# mexican paver driveway?



## kwas (Sep 14, 2004)

is it ok to use mexican pavers / thin set / over concrete for a driveway?


----------



## =CCCC=Alek (Oct 13, 2004)

Well.. is it ok to use Polish , Irish or any other?


----------



## Glasshousebltr (Feb 9, 2004)

Mexican pavers squish to much when you drive on them, try Asian pavers, they are smaller and bunch together better.

Bob


----------



## TimWieneke (Nov 1, 2004)

My first thought too Alek...lol. Around here I don't think we have pavers that aren't Mexican.

Tim


----------



## Glasshousebltr (Feb 9, 2004)

If I decorate my yard with mexican roofers, will they arrest me?

Bob


----------



## eidaj (Dec 15, 2004)

Only if they are illegal lol


----------



## eddiemac (Dec 6, 2004)

TimWieneke said:


> My first thought too Alek...lol. Around here I don't think we have pavers that aren't Mexican.
> 
> Tim



I had an Irish paver do my driveway. There might have been Mexicans working for him, though. I remember vaguely some joke about not slicing them too thin or something like that as well.

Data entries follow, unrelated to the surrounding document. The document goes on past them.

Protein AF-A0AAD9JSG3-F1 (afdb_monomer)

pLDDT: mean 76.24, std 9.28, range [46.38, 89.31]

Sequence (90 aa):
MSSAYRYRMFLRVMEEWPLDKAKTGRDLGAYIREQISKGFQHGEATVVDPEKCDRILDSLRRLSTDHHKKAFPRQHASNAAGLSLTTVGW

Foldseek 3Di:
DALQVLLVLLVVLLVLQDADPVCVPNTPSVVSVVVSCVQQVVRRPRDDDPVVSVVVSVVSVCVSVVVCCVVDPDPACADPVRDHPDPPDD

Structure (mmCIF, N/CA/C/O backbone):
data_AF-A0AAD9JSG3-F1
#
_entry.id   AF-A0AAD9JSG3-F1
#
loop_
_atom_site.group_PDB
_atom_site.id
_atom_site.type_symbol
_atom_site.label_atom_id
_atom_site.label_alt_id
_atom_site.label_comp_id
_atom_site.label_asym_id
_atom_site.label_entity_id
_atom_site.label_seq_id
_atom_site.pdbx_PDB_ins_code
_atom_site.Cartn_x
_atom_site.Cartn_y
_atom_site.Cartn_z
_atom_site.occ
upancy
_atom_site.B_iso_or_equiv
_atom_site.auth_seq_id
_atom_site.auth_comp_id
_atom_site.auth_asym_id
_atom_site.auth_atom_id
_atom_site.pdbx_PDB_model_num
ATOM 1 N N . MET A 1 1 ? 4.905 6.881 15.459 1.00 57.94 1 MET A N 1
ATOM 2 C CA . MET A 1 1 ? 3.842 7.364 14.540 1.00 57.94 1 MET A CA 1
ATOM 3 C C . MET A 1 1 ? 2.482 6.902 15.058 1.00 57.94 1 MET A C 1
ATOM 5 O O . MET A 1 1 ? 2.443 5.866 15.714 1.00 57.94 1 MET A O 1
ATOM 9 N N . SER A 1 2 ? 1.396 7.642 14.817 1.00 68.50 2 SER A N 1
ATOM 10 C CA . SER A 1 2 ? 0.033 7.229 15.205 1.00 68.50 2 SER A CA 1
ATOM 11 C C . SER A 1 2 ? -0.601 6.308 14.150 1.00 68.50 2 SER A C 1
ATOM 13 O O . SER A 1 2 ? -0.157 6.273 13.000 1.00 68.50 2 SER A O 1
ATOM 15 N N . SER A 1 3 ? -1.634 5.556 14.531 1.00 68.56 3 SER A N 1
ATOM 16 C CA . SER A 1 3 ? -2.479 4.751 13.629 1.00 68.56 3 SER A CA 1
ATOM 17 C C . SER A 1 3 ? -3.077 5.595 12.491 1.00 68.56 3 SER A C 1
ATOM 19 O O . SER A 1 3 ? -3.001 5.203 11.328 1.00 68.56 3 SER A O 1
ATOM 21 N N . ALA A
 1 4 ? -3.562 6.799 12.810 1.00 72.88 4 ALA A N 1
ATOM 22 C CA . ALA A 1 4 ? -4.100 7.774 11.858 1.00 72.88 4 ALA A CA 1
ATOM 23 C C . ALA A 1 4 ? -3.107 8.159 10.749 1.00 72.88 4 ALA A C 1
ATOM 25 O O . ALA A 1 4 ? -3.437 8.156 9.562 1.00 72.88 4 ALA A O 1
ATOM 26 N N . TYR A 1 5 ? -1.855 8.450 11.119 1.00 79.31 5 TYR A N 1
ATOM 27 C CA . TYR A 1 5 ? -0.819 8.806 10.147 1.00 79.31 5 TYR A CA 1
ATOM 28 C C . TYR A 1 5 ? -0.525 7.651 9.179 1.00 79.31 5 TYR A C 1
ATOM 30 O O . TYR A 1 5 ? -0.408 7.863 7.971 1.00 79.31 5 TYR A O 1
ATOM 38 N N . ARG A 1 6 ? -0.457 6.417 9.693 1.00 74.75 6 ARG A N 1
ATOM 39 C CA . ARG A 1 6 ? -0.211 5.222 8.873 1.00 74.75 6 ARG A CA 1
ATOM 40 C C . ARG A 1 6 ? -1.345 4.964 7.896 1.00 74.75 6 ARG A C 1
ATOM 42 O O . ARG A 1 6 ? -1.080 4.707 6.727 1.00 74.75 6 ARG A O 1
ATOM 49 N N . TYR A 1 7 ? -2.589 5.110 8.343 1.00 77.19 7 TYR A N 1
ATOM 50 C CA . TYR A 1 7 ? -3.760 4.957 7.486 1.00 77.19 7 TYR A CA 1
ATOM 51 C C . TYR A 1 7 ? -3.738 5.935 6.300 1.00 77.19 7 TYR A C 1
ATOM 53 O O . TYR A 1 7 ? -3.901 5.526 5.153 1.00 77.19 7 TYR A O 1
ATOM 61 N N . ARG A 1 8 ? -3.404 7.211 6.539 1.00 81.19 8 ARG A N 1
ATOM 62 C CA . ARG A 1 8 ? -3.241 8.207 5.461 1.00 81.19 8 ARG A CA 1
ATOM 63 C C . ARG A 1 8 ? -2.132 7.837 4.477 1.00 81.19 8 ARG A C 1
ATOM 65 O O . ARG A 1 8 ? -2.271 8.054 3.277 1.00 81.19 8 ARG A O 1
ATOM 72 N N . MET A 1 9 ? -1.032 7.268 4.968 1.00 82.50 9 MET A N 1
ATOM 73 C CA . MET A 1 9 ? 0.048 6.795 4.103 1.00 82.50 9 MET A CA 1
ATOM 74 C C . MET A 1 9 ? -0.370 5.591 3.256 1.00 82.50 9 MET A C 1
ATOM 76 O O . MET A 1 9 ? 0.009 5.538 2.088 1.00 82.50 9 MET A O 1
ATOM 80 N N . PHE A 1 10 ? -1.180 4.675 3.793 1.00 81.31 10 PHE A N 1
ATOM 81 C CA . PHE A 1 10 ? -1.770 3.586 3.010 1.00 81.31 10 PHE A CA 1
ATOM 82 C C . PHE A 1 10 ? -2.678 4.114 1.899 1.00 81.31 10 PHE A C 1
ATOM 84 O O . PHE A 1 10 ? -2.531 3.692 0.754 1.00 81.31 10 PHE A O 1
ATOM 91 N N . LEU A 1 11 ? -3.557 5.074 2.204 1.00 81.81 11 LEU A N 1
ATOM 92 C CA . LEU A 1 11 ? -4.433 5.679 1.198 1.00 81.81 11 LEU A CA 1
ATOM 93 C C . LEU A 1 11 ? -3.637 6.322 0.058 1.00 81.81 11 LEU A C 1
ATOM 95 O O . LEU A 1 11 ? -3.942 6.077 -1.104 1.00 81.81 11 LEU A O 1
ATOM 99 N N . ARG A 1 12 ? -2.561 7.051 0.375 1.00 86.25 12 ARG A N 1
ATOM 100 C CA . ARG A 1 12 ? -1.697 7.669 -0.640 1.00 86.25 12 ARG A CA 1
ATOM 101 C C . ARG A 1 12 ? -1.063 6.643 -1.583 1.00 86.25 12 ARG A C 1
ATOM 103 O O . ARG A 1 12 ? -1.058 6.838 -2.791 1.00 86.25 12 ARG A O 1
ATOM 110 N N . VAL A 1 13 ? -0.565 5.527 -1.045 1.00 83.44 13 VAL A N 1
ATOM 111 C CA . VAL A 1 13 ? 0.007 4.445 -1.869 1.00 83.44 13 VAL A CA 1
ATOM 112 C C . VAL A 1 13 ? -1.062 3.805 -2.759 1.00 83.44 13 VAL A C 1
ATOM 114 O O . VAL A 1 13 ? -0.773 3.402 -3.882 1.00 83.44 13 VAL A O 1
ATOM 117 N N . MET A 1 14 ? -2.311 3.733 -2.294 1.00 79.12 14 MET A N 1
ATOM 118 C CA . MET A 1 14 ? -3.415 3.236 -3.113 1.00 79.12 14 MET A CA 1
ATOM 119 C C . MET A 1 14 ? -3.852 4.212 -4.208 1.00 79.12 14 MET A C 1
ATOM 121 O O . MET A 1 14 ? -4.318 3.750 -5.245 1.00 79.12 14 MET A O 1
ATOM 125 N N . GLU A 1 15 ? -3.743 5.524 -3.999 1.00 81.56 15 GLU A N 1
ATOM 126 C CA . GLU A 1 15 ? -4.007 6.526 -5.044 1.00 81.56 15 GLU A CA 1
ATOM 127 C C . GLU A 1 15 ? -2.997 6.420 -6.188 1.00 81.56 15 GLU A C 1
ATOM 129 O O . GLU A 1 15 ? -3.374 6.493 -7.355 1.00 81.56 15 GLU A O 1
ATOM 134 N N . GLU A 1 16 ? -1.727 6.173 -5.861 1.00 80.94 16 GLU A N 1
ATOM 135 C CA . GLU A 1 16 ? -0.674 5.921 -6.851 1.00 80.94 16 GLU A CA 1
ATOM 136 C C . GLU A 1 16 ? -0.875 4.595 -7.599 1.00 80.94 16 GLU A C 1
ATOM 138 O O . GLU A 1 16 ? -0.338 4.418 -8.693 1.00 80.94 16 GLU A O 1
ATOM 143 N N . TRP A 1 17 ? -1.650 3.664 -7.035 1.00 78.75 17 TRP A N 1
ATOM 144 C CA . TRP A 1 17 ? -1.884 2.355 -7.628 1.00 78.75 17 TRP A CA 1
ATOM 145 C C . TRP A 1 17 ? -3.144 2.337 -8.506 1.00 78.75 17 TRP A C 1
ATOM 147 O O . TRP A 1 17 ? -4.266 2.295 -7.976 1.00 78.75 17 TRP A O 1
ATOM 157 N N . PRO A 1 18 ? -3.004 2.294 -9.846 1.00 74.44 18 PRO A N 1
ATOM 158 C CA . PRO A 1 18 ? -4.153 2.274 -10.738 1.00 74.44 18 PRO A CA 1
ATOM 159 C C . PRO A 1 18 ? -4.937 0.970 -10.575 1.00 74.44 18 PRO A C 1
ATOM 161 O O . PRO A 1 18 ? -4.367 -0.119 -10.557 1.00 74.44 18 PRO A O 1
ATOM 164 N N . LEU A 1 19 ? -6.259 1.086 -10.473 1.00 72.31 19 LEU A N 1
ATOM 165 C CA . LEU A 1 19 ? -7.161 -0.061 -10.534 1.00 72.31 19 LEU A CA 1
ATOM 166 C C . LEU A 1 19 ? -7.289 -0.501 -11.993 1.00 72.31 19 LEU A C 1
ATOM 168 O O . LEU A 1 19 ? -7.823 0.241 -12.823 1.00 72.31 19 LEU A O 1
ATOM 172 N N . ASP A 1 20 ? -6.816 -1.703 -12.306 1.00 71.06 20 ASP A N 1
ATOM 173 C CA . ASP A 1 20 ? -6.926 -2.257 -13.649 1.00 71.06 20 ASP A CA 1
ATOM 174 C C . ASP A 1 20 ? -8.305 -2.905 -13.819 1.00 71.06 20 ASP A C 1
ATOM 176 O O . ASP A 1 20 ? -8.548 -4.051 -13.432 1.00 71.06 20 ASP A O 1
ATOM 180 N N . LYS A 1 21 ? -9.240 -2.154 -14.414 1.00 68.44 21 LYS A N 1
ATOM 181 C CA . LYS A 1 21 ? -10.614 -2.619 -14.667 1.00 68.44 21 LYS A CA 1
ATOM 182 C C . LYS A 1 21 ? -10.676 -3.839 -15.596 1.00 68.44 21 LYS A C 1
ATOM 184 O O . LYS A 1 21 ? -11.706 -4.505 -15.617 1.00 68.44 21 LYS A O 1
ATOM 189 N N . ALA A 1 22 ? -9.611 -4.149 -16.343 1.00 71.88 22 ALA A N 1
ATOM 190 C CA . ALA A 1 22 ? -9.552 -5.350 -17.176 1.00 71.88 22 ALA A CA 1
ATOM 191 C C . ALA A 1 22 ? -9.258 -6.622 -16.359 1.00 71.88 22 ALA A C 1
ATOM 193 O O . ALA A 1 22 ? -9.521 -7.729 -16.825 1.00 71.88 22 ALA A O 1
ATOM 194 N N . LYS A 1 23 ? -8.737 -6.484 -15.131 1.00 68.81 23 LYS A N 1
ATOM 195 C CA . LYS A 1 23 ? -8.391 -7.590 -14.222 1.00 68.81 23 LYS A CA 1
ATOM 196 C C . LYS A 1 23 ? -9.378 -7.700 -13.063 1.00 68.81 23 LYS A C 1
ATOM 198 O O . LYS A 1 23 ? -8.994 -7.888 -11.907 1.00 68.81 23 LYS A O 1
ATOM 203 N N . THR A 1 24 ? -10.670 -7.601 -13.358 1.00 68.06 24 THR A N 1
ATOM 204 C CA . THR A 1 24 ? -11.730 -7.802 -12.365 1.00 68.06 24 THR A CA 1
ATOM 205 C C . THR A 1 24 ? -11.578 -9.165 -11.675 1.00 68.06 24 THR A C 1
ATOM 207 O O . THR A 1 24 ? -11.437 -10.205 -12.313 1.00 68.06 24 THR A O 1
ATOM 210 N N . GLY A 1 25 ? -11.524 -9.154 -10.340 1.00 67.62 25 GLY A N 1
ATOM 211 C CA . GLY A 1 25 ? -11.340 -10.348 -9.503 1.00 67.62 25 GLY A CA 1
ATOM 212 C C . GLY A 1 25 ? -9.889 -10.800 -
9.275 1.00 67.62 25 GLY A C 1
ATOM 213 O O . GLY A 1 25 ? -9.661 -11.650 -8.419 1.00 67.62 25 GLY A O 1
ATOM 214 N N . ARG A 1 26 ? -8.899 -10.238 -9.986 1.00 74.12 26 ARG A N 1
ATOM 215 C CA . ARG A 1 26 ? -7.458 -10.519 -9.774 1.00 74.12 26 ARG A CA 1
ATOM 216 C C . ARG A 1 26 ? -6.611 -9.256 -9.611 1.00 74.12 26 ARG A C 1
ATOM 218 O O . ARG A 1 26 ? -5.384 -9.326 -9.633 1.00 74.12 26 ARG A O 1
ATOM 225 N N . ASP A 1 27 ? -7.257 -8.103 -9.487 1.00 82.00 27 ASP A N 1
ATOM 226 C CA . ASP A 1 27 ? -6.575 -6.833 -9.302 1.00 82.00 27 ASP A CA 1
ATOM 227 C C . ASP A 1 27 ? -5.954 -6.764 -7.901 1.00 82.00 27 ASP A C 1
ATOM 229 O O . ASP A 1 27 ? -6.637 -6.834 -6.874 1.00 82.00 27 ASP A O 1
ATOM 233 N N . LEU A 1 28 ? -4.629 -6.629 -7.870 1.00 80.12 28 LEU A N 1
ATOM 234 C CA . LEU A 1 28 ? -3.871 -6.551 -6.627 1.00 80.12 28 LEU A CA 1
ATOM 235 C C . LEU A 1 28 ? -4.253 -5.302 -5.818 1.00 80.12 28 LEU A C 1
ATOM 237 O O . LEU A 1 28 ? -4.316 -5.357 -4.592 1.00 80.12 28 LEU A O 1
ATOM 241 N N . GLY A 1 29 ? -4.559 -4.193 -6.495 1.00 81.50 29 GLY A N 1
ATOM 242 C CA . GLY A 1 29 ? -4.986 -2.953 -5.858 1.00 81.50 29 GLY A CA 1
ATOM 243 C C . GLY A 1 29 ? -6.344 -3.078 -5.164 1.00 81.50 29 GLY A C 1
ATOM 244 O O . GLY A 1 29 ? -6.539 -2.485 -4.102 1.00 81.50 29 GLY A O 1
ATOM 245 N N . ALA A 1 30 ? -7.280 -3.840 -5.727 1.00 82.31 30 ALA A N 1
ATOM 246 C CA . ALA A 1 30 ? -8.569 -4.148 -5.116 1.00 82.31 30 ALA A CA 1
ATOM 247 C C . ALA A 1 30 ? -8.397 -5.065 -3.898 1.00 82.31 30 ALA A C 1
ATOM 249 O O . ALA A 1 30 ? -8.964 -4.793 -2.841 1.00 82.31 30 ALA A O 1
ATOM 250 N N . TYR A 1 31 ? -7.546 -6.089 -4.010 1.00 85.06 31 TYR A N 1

Seriously, though, what exactly is it that you are looking to do? If I understand correctly, you want to use thinset to set pavers over concrete. I am only guessing here, but I would think that you might end up with problems because concrete would not give enough under the weight of a car, and this could cause cracked pavers, depending on their thickness.


----------



## Mike Finley (Apr 28, 2004)

Thinset is for tiling floors. Mortar is for masonary work.


----------



## EIFS101 (Dec 25, 2004)

Mexican pavers are basically ordinary clay tiles made in Mexico. They have a more adobe type look and feel to them and change in appearance over time when installed outdoors. They are a high end product but installation is almost identical to porcelain and ceramic. I would not use them on a driveway that you plan on doing donuts on because they are only clay pavers and are brittle. Not only that, but they also give off alot of eflorecence and you have to be sure absolutely no moisture gets under the tile and you must seal and polish the surface. Mexican pavers need a little more maintenance as they need to be coated every six months to a year with polish or sealant. The bottom line is, if you have the money and like the rustic look then go for it.

Rob Santana


----------



## EIFS101 (Dec 25, 2004)

Oh, and by the way. Those of you who find it hilarious to make racist jokes on this forum are really showing your ignorance and general stupidity.

If you can't answer a simple question without racist crap then please don't answer it at all. 

Robert F. Santana


----------



## Glasshousebltr (Feb 9, 2004)

Sorry EIFS, didn't mean to offend anyone.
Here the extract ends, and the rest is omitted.